**WHAT IS NEEDED**
Transcribe, word for word, all of the entries below, and exclude any pictures from the copy.

**EXERCISE INPUT**

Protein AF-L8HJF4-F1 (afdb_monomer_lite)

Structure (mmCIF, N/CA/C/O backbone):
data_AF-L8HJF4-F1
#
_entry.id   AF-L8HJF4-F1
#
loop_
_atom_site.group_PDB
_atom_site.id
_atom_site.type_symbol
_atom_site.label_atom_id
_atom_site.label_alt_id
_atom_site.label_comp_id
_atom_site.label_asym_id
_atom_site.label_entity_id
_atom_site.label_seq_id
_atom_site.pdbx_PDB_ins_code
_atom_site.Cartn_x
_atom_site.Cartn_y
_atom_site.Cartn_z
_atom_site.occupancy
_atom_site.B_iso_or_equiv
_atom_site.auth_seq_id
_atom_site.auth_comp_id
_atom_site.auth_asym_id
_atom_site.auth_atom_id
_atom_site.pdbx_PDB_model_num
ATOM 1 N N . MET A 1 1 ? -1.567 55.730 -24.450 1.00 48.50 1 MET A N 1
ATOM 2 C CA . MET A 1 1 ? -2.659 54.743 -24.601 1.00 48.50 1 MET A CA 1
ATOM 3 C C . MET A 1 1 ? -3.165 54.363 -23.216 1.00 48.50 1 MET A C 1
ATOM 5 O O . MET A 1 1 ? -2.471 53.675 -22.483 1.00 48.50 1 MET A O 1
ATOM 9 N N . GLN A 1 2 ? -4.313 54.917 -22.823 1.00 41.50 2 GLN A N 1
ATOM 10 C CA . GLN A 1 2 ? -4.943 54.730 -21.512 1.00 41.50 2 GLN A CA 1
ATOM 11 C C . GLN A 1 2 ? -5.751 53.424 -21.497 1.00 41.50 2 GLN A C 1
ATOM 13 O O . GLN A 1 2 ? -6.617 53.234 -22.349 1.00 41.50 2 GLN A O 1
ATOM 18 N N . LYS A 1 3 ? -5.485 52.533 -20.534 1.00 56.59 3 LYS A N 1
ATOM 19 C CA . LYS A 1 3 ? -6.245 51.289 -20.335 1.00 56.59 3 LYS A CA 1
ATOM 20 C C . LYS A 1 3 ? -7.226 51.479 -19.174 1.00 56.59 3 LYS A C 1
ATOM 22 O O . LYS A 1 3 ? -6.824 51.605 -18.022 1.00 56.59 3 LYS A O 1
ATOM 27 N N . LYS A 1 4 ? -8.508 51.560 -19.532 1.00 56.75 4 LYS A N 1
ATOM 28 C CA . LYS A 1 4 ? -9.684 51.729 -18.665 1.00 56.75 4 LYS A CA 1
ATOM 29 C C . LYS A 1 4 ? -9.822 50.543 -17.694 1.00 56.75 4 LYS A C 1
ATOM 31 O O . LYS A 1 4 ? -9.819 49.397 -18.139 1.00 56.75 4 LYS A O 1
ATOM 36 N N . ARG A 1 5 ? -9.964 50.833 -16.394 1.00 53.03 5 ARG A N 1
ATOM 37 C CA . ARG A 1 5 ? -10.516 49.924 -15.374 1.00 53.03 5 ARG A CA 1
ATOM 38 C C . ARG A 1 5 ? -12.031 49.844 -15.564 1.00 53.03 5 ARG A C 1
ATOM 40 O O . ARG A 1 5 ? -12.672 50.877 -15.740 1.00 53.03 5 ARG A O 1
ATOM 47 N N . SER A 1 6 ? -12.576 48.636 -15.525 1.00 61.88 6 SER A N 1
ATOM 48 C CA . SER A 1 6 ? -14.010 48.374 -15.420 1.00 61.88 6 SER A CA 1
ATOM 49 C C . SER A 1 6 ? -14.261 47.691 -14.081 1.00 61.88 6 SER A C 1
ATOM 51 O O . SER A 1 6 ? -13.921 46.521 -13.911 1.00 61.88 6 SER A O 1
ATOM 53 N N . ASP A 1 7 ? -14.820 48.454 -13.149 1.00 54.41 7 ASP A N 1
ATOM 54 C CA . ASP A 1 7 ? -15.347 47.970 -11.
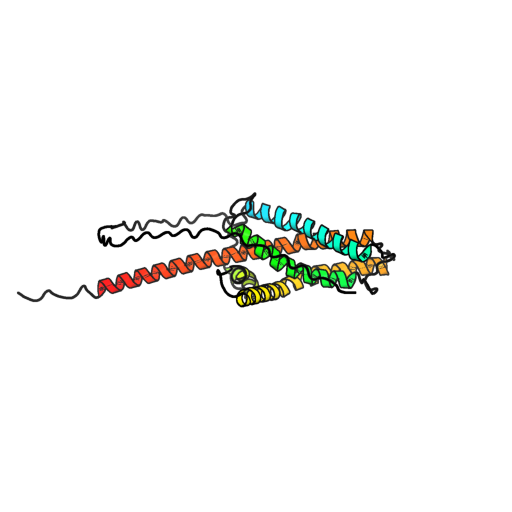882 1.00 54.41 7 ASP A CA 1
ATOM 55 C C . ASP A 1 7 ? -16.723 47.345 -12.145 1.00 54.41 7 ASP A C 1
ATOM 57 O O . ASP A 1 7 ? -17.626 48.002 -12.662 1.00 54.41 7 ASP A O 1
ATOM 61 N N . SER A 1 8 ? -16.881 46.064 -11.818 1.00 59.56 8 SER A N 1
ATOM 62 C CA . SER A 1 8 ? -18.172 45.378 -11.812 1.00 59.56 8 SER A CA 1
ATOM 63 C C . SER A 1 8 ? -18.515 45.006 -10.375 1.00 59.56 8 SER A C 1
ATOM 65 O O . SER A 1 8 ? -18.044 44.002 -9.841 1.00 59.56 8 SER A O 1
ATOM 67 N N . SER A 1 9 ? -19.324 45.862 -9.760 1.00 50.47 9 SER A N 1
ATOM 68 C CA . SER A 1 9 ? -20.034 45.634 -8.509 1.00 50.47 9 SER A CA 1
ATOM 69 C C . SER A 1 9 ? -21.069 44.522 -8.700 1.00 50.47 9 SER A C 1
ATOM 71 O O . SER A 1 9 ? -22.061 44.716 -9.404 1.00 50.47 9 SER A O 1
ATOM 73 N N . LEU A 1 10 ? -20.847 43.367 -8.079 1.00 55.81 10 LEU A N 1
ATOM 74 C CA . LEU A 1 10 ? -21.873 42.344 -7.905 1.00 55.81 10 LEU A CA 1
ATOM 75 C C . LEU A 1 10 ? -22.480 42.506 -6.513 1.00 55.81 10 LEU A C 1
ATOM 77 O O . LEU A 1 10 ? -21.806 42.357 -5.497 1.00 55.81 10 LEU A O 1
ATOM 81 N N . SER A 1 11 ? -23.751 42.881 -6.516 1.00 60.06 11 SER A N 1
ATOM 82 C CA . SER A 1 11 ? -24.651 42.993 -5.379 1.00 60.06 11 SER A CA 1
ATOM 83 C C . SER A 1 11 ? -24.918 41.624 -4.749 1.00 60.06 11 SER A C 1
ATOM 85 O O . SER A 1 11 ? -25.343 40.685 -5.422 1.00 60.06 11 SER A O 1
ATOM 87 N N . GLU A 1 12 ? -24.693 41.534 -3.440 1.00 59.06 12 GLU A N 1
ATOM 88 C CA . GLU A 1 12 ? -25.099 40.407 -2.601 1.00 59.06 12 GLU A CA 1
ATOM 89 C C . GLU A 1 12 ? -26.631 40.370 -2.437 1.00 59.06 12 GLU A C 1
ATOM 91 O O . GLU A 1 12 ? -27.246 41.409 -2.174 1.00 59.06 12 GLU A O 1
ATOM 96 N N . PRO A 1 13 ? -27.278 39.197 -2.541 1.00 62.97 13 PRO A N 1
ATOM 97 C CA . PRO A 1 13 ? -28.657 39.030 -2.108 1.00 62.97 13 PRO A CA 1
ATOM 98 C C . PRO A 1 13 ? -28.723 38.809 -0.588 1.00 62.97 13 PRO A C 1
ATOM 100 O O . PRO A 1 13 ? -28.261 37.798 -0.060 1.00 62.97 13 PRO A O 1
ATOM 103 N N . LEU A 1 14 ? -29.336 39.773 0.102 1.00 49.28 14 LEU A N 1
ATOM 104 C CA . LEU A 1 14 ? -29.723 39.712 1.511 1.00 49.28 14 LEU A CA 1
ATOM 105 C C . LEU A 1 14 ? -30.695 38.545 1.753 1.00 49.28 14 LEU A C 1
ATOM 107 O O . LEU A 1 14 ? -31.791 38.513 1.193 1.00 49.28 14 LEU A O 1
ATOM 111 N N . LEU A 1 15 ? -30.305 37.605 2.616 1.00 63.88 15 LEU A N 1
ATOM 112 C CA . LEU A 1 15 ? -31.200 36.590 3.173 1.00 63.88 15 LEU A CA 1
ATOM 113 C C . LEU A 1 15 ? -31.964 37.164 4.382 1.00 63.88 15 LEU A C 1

**WORKED SOLUTION**
Protein AF-L8HJF4-F1 (afdb_monomer_lite)

Structure (mmCIF, N/CA/C/O backbone):
data_AF-L8HJF4-F1
#
_entry.id   AF-L8HJF4-F1
#
loop_
_atom_site.group_PDB
_atom_site.id
_atom_site.type_symbol
_atom_site.label_atom_id
_atom_site.label_alt_id
_atom_site.label_comp_id
_atom_site.label_asym_id
_atom_site.label_entity_id
_atom_site.label_seq_id
_atom_site.pdbx_PDB_ins_code
_atom_site.Cartn_x
_atom_site.Cartn_y
_atom_site.Cartn_z
_atom_site.occupancy
_atom_site.B_iso_or_equiv
_atom_site.auth_seq_id
_atom_site.auth_comp_id
_atom_site.auth_asym_id
_atom_site.auth_atom_id
_atom_site.pdbx_PDB_model_num
ATOM 1 N N . MET A 1 1 ? -1.567 55.730 -24.450 1.00 48.50 1 MET A N 1
ATOM 2 C CA . MET A 1 1 ? -2.659 54.743 -24.601 1.00 48.50 1 MET A CA 1
ATOM 3 C C . MET A 1 1 ? -3.165 54.363 -23.216 1.00 48.50 1 MET A C 1
ATOM 5 O O . MET A 1 1 ? -2.471 53.675 -22.483 1.00 48.50 1 MET A O 1
ATOM 9 N N . GLN A 1 2 ? -4.313 54.917 -22.823 1.00 41.50 2 GLN A N 1
ATOM 10 C CA . GLN A 1 2 ? -4.943 54.730 -21.512 1.00 41.50 2 GLN A CA 1
ATOM 11 C C . GLN A 1 2 ? -5.751 53.424 -21.497 1.00 41.50 2 GLN A C 1
ATOM 13 O O . GLN A 1 2 ? -6.617 53.234 -22.349 1.00 41.50 2 GLN A O 1
ATOM 18 N N . LYS A 1 3 ? -5.485 52.533 -20.534 1.00 56.59 3 LYS A N 1
ATOM 19 C CA . LYS A 1 3 ? -6.245 51.289 -20.335 1.00 56.59 3 LYS A CA 1
ATOM 20 C C . LYS A 1 3 ? -7.226 51.479 -19.174 1.00 56.59 3 LYS A C 1
ATOM 22 O O . LYS A 1 3 ? -6.824 51.605 -18.022 1.00 56.59 3 LYS A O 1
ATOM 27 N N . LYS A 1 4 ? -8.508 51.560 -19.532 1.00 56.75 4 LYS A N 1
ATOM 28 C CA . LYS A 1 4 ? -9.684 51.729 -18.665 1.00 56.75 4 LYS A CA 1
ATOM 29 C C . LYS A 1 4 ? -9.822 50.543 -17.694 1.00 56.75 4 LYS A C 1
ATOM 31 O O . LYS A 1 4 ? -9.819 49.397 -18.139 1.00 56.75 4 LYS A O 1
ATOM 36 N N . ARG A 1 5 ? -9.964 50.833 -16.394 1.00 53.03 5 ARG A N 1
ATOM 37 C CA . ARG A 1 5 ? -10.516 49.924 -15.374 1.00 53.03 5 ARG A CA 1
ATOM 38 C C . ARG A 1 5 ? -12.031 49.844 -15.564 1.00 53.03 5 ARG A C 1
ATOM 40 O O . ARG A 1 5 ? -12.672 50.877 -15.740 1.00 53.03 5 ARG A O 1
ATOM 47 N N . SER A 1 6 ? -12.576 48.636 -15.525 1.00 61.88 6 SER A N 1
ATOM 48 C CA . SER A 1 6 ? -14.010 48.374 -15.420 1.00 61.88 6 SER A CA 1
ATOM 49 C C . SER A 1 6 ? -14.261 47.691 -14.081 1.00 61.88 6 SER A C 1
ATOM 51 O O . SER A 1 6 ? -13.921 46.521 -13.911 1.00 61.88 6 SER A O 1
ATOM 53 N N . ASP A 1 7 ? -14.820 48.454 -13.149 1.00 54.41 7 ASP A N 1
ATOM 54 C CA . ASP A 1 7 ? -15.347 47.970 -11.
882 1.00 54.41 7 ASP A CA 1
ATOM 55 C C . ASP A 1 7 ? -16.723 47.345 -12.145 1.00 54.41 7 ASP A C 1
ATOM 57 O O . ASP A 1 7 ? -17.626 48.002 -12.662 1.00 54.41 7 ASP A O 1
ATOM 61 N N . SER A 1 8 ? -16.881 46.064 -11.818 1.00 59.56 8 SER A N 1
ATOM 62 C CA . SER A 1 8 ? -18.172 45.378 -11.812 1.00 59.56 8 SER A CA 1
ATOM 63 C C . SER A 1 8 ? -18.515 45.006 -10.375 1.00 59.56 8 SER A C 1
ATOM 65 O O . SER A 1 8 ? -18.044 44.002 -9.841 1.00 59.56 8 SER A O 1
ATOM 67 N N . SER A 1 9 ? -19.324 45.862 -9.760 1.00 50.47 9 SER A N 1
ATOM 68 C CA . SER A 1 9 ? -20.034 45.634 -8.509 1.00 50.47 9 SER A CA 1
ATOM 69 C C . SER A 1 9 ? -21.069 44.522 -8.700 1.00 50.47 9 SER A C 1
ATOM 71 O O . SER A 1 9 ? -22.061 44.716 -9.404 1.00 50.47 9 SER A O 1
ATOM 73 N N . LEU A 1 10 ? -20.847 43.367 -8.079 1.00 55.81 10 LEU A N 1
ATOM 74 C CA . LEU A 1 10 ? -21.873 42.344 -7.905 1.00 55.81 10 LEU A CA 1
ATOM 75 C C . LEU A 1 10 ? -22.480 42.506 -6.513 1.00 55.81 10 LEU A C 1
ATOM 77 O O . LEU A 1 10 ? -21.806 42.357 -5.497 1.00 55.81 10 LEU A O 1
ATOM 81 N N . SER A 1 11 ? -23.751 42.881 -6.516 1.00 60.06 11 SER A N 1
ATOM 82 C CA . SER A 1 11 ? -24.651 42.993 -5.379 1.00 60.06 11 SER A CA 1
ATOM 83 C C . SER A 1 11 ? -24.918 41.624 -4.749 1.00 60.06 11 SER A C 1
ATOM 85 O O . SER A 1 11 ? -25.343 40.685 -5.422 1.00 60.06 11 SER A O 1
ATOM 87 N N . GLU A 1 12 ? -24.693 41.534 -3.440 1.00 59.06 12 GLU A N 1
ATOM 88 C CA . GLU A 1 12 ? -25.099 40.407 -2.601 1.00 59.06 12 GLU A CA 1
ATOM 89 C C . GLU A 1 12 ? -26.631 40.370 -2.437 1.00 59.06 12 GLU A C 1
ATOM 91 O O . GLU A 1 12 ? -27.246 41.409 -2.174 1.00 59.06 12 GLU A O 1
ATOM 96 N N . PRO A 1 13 ? -27.278 39.197 -2.541 1.00 62.97 13 PRO A N 1
ATOM 97 C CA . PRO A 1 13 ? -28.657 39.030 -2.108 1.00 62.97 13 PRO A CA 1
ATOM 98 C C . PRO A 1 13 ? -28.723 38.809 -0.588 1.00 62.97 13 PRO A C 1
ATOM 100 O O . PRO A 1 13 ? -28.261 37.798 -0.060 1.00 62.97 13 PRO A O 1
ATOM 103 N N . LEU A 1 14 ? -29.336 39.773 0.102 1.00 49.28 14 LEU A N 1
ATOM 104 C CA . LEU A 1 14 ? -29.723 39.712 1.511 1.00 49.28 14 LEU A CA 1
ATOM 105 C C . LEU A 1 14 ? -30.695 38.545 1.753 1.00 49.28 14 LEU A C 1
ATOM 107 O O . LEU A 1 14 ? -31.791 38.513 1.193 1.00 49.28 14 LEU A O 1
ATOM 111 N N . LEU A 1 15 ? -30.305 37.605 2.616 1.00 63.88 15 LEU A N 1
ATOM 112 C CA . LEU A 1 15 ? -31.200 36.590 3.173 1.00 63.88 15 LEU A CA 1
ATOM 113 C C . LEU A 1 15 ? -31.964 37.164 4.382 1.00 63.88 15 LEU A C 1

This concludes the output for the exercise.